Depending on the distribution you are using or the issues you encounter, you may need to add specific Spark properties to the Advanced properties table in the Spark configuration tab of the Run view of your Job.

The information in this section is only for users who have subscribed to Talend Data Fabric or to any Talend product with Big Data, but it is not applicable to Talend Open Studio for Big Data users.

The advanced properties required by different Hadoop distributions and their values are listed below:

For further information about the valid Spark properties, see Spark documentation at https://spark.apache.org/docs/latest/configuration.

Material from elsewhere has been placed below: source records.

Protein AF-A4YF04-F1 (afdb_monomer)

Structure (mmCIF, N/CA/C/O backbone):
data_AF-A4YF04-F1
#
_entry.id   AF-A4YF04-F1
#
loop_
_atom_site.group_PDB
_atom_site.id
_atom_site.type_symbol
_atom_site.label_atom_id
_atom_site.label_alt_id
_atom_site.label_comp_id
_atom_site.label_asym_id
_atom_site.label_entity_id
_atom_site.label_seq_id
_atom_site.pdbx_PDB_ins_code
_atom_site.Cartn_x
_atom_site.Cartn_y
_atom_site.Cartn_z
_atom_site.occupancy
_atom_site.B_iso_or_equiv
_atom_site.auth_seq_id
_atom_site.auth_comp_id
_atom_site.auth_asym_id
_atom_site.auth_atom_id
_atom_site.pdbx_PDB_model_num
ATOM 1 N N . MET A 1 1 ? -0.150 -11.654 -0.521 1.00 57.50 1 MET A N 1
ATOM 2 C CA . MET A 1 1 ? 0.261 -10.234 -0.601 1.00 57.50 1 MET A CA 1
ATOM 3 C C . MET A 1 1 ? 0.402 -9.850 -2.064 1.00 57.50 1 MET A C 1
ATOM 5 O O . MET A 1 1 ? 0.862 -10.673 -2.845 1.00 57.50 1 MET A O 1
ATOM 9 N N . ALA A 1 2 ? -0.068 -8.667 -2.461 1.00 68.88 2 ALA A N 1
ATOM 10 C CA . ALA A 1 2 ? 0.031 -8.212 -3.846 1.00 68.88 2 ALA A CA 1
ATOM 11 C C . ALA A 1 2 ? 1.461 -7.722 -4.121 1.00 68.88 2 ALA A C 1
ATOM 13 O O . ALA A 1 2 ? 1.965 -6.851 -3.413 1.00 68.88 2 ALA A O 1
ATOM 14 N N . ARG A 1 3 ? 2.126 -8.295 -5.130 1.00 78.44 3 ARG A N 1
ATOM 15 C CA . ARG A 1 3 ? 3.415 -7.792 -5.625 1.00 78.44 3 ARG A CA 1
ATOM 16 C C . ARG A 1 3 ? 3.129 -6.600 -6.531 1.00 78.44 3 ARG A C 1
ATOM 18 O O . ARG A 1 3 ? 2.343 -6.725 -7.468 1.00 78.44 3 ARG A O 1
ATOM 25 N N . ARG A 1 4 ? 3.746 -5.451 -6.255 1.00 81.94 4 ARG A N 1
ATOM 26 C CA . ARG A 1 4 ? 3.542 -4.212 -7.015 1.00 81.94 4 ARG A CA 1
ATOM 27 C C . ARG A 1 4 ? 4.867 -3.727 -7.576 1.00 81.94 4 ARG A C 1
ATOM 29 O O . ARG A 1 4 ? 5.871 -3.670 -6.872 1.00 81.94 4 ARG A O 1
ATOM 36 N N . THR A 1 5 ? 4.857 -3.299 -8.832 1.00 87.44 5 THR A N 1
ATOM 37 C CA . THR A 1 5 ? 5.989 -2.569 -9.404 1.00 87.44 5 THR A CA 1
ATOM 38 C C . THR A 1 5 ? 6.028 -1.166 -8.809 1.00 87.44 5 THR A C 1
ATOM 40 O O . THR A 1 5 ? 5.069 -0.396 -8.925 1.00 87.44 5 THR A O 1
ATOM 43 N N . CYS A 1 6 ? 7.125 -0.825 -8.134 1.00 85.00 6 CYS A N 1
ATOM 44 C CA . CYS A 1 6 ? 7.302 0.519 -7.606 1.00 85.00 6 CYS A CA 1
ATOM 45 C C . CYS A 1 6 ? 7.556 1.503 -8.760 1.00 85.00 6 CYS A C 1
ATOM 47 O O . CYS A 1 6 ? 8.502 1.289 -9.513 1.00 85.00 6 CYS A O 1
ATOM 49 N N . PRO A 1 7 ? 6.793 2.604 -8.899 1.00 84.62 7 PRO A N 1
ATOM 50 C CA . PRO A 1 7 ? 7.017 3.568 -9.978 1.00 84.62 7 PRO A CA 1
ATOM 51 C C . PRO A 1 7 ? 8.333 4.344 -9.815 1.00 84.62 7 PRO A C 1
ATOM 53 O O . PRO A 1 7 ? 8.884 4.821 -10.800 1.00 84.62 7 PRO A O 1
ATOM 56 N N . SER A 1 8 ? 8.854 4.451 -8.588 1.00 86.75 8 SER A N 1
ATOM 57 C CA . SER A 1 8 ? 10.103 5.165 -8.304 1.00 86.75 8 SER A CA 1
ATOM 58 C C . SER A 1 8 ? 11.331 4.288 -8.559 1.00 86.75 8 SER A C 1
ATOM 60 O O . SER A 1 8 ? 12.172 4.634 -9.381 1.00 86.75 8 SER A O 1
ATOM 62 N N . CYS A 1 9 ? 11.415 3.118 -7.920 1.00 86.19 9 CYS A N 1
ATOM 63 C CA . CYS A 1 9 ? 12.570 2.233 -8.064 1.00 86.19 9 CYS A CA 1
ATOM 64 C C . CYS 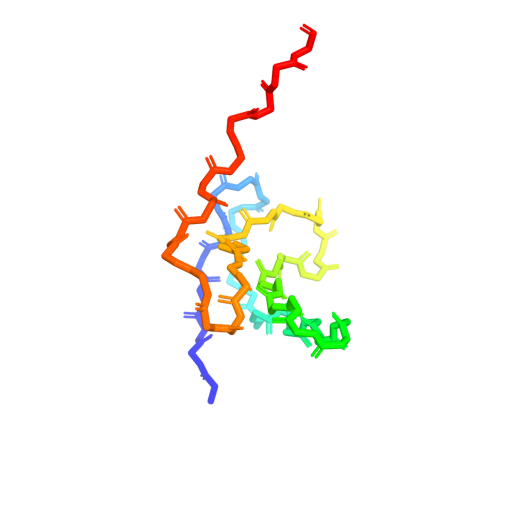A 1 9 ? 12.434 1.181 -9.191 1.00 86.19 9 CYS A C 1
ATOM 66 O O . CYS A 1 9 ? 13.352 0.391 -9.381 1.00 86.19 9 CYS A O 1
ATOM 68 N N . LYS A 1 10 ? 11.310 1.157 -9.934 1.00 86.56 10 LYS A N 1
ATOM 69 C CA . LYS A 1 10 ? 10.984 0.261 -11.076 1.00 86.56 10 LYS A CA 1
ATOM 70 C C . LYS A 1 10 ? 11.122 -1.246 -10.819 1.00 86.56 10 LYS A C 1
ATOM 72 O O . LYS A 1 10 ? 10.987 -2.049 -11.735 1.00 86.56 10 LYS A O 1
ATOM 77 N N . GLN A 1 11 ? 11.341 -1.634 -9.571 1.00 87.06 11 GLN A N 1
ATOM 78 C CA . GLN A 1 11 ? 11.451 -3.017 -9.139 1.00 87.06 11 GLN A CA 1
ATOM 79 C C . GLN A 1 11 ? 10.098 -3.540 -8.669 1.00 87.06 11 GLN A C 1
ATOM 8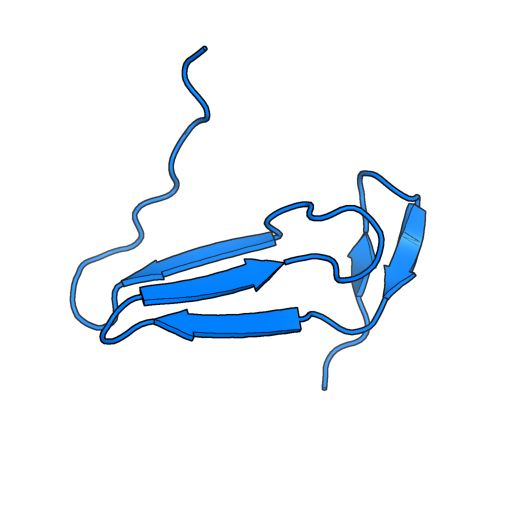1 O O . GLN A 1 11 ? 9.263 -2.790 -8.146 1.00 87.06 11 GLN A O 1
ATOM 86 N N . VAL A 1 12 ? 9.901 -4.844 -8.835 1.00 88.62 12 VAL A N 1
ATOM 87 C CA . VAL A 1 12 ? 8.780 -5.555 -8.227 1.00 88.62 12 VAL A CA 1
ATOM 88 C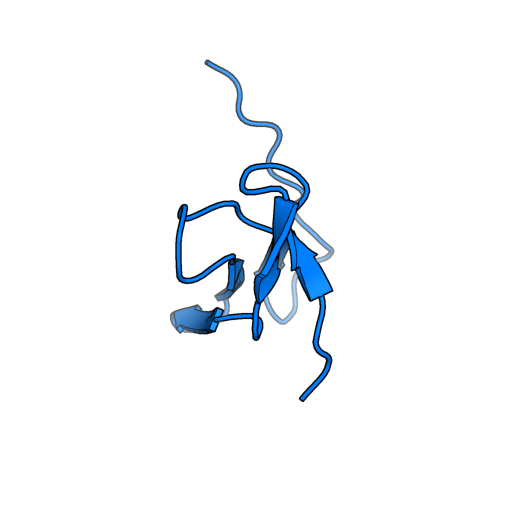 C . VAL A 1 12 ? 9.086 -5.699 -6.745 1.00 88.62 12 VAL A C 1
ATOM 90 O O . VAL A 1 12 ? 10.063 -6.336 -6.364 1.00 88.62 12 VAL A O 1
ATOM 93 N N . VAL A 1 13 ? 8.264 -5.071 -5.914 1.00 88.38 13 VAL A N 1
ATOM 94 C CA . VAL A 1 13 ? 8.421 -5.086 -4.462 1.00 88.38 13 VAL 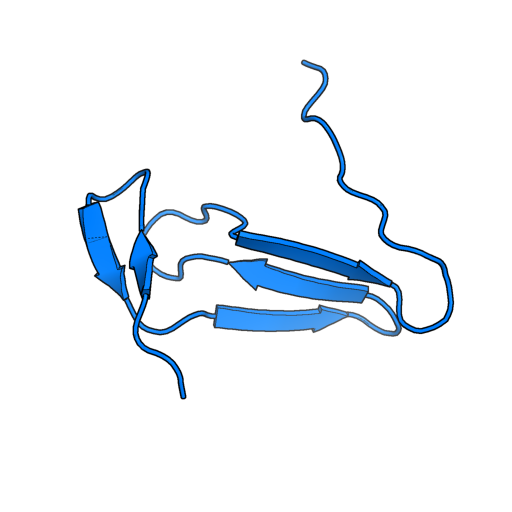A CA 1
ATOM 95 C C . VAL A 1 13 ? 7.157 -5.607 -3.804 1.00 88.38 13 VAL A C 1
ATOM 97 O O . VAL A 1 13 ? 6.050 -5.491 -4.340 1.00 88.38 13 VAL A O 1
ATOM 100 N N . GLU A 1 14 ? 7.325 -6.171 -2.616 1.00 87.94 14 GLU A N 1
ATOM 101 C CA . GLU A 1 14 ? 6.205 -6.428 -1.726 1.00 87.94 14 GLU A CA 1
ATOM 102 C C . GLU A 1 14 ? 5.895 -5.150 -0.941 1.00 87.94 14 GLU A C 1
ATOM 104 O O . GLU A 1 14 ? 6.790 -4.499 -0.404 1.00 87.94 14 GLU A O 1
ATOM 109 N N . GLU A 1 15 ? 4.632 -4.732 -0.942 1.00 84.88 15 GLU A N 1
ATOM 110 C CA . GLU A 1 15 ? 4.210 -3.504 -0.270 1.00 84.88 15 GLU A CA 1
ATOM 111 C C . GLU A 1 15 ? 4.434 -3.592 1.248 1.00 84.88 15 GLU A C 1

Hortonworks Data Platform V2.4

  • spark.yarn.am.extraJavaOptions: -Dhdp.version=2.4.0.0-169

  • spark.driver.extraJavaOptions: -Dhdp.version=2.4.0.0-169

In addition, you need to add -Dhdp.version=2.4.0.0-169 to the JVM settings area either in the Advanced settings tab of the Run view or in the Talend > Run/Debug view of the [Preferences] window. Setting this argument in the [Preferences] window applies it on all the Jobs that are designed in the same Studio.

MapR V5.1 and V5.2

When the cluster is used with the HBase or the MapRDB components:

spark.hadoop.yarn.application.classpath: enter the value of this parameter specific to your cluster and add, if missing, the classpath to HBase to ensure that the Job to be used can find the required classes and packages in the cluster.

For example, if the HBase version installed in the cluster is 1.1.1, copy and paste all the paths defined with the spark.hadoop.yarn.application.classpath parameter from your cluster and then add opt/mapr/hbase/hbase-1.1.1/lib/* and /opt/mapr/lib/* to these paths, separating each path with a comma(,). The added paths is where HBase is usually installed in a MapR cluster. If your HBase is installed elsewhere, contact the administrator of your cluster for details and adapt these paths accordingly.

For a step-by-step explanation about how to add this parameter, see HBase/MapR-DB Jobs cannot run successfully with MapR.